У меня есть задача поиска изображений под рукой. У меня есть набор данных с не большим количеством изображений для каждого класса, поэтому я в конечном итоге увеличил набор данных (3 копии на изображение в классе) с некоторым вдохновением от Keras blog. Я использовал метод train_test_split
в sklearn
, чтобы разбить набор данных, сгенерированный из расширенного набора данных.

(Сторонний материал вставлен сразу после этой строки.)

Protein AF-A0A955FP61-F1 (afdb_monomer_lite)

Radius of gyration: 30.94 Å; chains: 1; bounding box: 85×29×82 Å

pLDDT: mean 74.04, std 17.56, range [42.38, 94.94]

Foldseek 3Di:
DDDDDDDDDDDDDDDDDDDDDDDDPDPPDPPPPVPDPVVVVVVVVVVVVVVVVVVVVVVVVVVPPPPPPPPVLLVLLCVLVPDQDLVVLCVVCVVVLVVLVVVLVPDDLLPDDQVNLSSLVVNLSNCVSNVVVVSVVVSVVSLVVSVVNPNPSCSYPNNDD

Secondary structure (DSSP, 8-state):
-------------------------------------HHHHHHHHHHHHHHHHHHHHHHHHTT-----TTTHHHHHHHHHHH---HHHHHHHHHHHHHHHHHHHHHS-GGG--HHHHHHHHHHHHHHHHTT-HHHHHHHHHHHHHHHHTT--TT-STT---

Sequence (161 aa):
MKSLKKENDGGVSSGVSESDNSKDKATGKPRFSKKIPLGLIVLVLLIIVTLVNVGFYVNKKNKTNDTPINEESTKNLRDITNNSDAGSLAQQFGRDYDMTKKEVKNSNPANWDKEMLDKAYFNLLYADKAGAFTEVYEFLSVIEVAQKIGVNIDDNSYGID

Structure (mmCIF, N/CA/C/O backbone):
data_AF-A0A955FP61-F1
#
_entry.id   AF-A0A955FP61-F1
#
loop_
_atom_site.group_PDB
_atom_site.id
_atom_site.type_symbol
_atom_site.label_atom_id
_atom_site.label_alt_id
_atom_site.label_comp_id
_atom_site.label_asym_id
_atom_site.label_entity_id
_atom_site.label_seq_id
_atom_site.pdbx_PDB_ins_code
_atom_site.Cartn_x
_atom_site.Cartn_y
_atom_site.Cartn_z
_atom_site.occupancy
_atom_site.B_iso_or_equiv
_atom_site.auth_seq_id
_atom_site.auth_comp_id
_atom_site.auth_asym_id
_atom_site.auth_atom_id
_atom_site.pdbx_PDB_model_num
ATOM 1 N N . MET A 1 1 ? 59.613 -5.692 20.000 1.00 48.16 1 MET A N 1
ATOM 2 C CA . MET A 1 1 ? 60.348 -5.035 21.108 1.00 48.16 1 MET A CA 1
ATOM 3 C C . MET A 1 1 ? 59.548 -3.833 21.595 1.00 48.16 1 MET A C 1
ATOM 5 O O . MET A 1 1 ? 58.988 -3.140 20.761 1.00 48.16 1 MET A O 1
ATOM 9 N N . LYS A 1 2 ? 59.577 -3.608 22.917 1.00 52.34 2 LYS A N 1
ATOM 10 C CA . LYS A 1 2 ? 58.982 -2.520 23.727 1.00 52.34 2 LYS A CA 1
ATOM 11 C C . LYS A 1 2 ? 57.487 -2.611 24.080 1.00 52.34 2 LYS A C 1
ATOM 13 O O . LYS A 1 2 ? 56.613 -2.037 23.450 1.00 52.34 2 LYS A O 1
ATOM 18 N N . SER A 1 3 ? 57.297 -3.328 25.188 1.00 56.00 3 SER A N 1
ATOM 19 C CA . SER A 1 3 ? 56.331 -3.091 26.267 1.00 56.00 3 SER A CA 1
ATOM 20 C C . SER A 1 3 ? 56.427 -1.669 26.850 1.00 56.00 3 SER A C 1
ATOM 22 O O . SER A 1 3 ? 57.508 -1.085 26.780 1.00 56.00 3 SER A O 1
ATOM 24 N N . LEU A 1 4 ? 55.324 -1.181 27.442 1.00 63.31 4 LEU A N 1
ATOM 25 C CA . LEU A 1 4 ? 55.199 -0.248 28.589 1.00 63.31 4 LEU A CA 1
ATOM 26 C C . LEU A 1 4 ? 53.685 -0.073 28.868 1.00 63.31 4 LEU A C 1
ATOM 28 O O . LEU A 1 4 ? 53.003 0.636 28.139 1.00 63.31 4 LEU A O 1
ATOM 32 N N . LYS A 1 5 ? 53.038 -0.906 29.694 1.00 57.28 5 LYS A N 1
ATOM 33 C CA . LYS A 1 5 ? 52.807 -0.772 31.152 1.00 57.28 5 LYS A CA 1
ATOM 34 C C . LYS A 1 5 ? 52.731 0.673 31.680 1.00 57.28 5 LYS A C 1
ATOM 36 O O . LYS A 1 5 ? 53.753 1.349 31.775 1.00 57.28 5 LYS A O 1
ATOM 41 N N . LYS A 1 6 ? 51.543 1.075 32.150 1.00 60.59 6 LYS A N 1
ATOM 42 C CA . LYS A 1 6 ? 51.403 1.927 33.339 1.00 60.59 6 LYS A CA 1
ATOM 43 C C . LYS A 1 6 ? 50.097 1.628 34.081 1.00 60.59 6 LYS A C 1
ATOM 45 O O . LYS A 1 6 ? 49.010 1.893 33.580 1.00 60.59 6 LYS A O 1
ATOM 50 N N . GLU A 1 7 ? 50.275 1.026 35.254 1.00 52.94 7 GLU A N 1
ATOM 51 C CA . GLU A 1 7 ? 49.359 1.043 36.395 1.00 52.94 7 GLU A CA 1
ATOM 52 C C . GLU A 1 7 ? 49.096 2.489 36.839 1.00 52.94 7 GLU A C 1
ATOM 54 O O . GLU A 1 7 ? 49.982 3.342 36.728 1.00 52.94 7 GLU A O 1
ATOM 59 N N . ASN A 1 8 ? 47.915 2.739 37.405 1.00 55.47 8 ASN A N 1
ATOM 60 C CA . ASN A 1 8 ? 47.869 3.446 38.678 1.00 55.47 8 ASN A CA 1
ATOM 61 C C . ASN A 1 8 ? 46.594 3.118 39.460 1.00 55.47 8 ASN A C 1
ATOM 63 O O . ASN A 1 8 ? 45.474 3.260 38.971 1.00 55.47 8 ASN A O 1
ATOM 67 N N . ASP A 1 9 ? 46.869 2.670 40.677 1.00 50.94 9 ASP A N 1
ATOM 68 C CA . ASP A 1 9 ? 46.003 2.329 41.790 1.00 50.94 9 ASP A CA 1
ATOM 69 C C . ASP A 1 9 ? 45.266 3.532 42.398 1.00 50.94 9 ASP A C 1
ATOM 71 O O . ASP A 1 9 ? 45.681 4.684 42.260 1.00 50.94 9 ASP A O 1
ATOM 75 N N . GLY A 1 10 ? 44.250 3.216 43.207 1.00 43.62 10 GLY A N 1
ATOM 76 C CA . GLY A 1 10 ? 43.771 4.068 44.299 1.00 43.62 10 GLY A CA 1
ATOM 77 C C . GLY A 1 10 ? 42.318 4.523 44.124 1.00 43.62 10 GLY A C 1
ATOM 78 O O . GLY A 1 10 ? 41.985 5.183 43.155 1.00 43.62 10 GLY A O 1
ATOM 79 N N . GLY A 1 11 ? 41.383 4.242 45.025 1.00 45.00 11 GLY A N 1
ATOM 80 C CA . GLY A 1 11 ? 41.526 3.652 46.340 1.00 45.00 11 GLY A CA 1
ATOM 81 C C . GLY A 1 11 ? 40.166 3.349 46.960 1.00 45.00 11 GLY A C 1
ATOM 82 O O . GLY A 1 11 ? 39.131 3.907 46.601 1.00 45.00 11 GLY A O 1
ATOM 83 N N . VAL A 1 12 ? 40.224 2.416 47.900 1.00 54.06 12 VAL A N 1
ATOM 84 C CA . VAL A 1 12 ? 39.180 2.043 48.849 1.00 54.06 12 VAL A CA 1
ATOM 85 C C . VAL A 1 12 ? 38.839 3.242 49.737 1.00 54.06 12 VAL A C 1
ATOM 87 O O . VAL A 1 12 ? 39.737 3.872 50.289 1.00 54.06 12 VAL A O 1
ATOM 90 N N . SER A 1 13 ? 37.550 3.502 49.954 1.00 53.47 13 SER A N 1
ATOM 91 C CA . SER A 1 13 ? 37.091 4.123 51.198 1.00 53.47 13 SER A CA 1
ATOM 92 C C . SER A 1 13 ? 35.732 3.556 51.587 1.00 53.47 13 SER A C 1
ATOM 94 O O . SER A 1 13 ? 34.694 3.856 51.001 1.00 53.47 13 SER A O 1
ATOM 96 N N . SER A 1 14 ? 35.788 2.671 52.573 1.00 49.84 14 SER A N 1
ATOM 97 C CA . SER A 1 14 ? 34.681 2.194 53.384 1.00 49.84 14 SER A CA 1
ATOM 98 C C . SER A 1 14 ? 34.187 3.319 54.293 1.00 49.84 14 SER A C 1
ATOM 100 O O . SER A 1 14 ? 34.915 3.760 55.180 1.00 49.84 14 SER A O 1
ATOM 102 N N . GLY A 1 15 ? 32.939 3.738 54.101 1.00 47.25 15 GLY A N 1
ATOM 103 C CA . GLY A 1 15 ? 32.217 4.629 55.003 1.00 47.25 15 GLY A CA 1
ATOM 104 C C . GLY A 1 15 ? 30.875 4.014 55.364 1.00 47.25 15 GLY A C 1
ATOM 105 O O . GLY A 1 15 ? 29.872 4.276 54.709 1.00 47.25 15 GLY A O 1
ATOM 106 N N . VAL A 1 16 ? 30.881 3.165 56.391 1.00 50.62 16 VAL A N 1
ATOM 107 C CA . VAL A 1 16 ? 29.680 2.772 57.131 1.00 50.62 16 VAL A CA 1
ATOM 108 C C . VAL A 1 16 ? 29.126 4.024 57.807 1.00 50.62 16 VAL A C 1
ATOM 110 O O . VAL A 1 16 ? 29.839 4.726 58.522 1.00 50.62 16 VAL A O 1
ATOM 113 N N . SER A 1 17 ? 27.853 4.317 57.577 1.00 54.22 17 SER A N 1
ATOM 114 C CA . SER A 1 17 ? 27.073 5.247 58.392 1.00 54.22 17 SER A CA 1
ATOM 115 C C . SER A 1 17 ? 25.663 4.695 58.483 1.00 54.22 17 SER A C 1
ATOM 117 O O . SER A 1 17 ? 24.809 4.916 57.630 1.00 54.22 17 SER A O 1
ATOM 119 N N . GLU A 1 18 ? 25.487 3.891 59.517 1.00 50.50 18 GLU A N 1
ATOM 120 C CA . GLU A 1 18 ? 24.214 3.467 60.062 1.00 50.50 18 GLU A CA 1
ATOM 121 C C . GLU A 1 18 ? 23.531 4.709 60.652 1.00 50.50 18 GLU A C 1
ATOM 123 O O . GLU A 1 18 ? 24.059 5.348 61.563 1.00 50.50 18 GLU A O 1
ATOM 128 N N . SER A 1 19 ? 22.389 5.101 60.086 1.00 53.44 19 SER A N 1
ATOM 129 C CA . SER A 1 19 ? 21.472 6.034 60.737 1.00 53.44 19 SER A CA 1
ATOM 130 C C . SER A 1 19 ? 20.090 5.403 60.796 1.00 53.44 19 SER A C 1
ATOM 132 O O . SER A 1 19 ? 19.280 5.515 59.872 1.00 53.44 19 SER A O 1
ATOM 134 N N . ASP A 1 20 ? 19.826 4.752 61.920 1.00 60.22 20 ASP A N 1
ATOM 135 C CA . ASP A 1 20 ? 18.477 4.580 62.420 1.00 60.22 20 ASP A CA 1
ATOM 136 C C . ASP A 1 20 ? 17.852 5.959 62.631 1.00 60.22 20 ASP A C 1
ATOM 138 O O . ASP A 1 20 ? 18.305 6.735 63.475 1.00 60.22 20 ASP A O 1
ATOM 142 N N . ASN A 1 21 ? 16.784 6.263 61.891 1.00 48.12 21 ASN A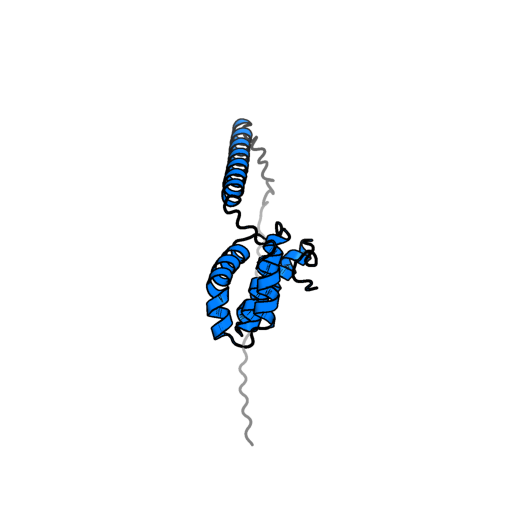 N 1
ATOM 143 C CA . ASN A 1 21 ? 15.639 6.921 62.505 1.00 48.12 21 ASN A CA 1
ATOM 144 C C . ASN A 1 21 ? 14.383 6.927 61.624 1.00 48.12 21 ASN A C 1
ATOM 146 O O . ASN A 1 21 ? 14.282 7.640 60.633 1.00 48.12 21 ASN A O 1
ATOM 150 N N . SER A 1 22 ? 13.367 6.268 62.180 1.00 47.19 22 SER A N 1
ATOM 151 C CA . SER A 1 22 ? 12.054 6.859 62.440 1.00 47.19 22 SER A CA 1
ATOM 152 C C . SER A 1 22 ? 11.037 6.972 61.298 1.00 47.19 22 SER A C 1
ATOM 154 O O . SER A 1 22 ? 11.179 7.742 60.353 1.00 47.19 22 SER A O 1
ATOM 156 N N . LYS A 1 23 ? 9.888 6.355 61.603 1.00 51.38 23 LYS A N 1
ATOM 157 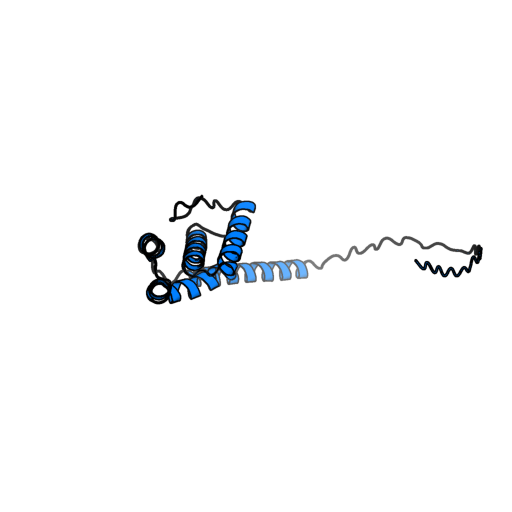C CA . LYS A 1 23 ? 8.517 6.817 61.339 1.00 51.38 23 LYS A CA 1
ATOM 158 C C . LYS A 1 23 ? 7.918 6.497 59.974 1.00 51.38 23 LYS A C 1
ATOM 160 O O . LYS A 1 23 ? 7.997 7.255 59.014 1.00 51.38 23 LYS A O 1
ATOM 165 N N . ASP A 1 24 ? 7.161 5.401 59.987 1.00 58.34 24 ASP A N 1
ATOM 166 C CA . ASP A 1 24 ? 5.723 5.428 59.705 1.00 58.34 24 ASP A CA 1
ATOM 167 C C . ASP A 1 24 ? 5.303 6.261 58.492 1.00 58.34 24 ASP A C 1
ATOM 169 O O . ASP A 1 24 ? 4.616 7.280 58.599 1.00 58.34 24 ASP A O 1
ATOM 173 N N . LYS A 1 25 ? 5.628 5.773 57.292 1.00 54.69 25 LYS A N 1
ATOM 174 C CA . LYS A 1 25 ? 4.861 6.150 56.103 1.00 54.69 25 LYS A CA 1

Теперь, поскольку это случайный раскол, при тестировании существует вероятность того, что изображение, которое используется для тестирования, проверяется на его собственное расширенное изображение-копия, например, перевернутое и слегка перекошенное изображение, протестированное против его оригинала. В таком случае есть вероятность, что результаты могут быть искажены? Есть ли способ преодолеть эту проблему, кроме того, что просто получаю новые данные исключительно для тестирования.Создание тестового набора в расширенном наборе данных
2
A
ответ
3
Да, это называется «утечкой», и если преобразования данных не настолько радикальны, что сгенерированные изображения могут быть похожими на реальный набор тестов, то лучше разбить поезда/тестовые множества ПЕРЕД выполнением увеличения и только увеличение в наборе поездов.
Смежные вопросы
- 1. Создание тестового набора в Webdriver
- 2. Создание тестового набора из нескольких тестовых случаев
- 3. Создание Спарк набора данных с частями другого набора данных
- 4. Создание R набора данных
- 5. Автоматизация генерации тестового набора в eclipse
- 6. junit4 создание тестового набора с определенными методами тестирования
- 7. Установка тестового набора для игнорирования
- 8. Отменить выполнение всего тестового набора программно?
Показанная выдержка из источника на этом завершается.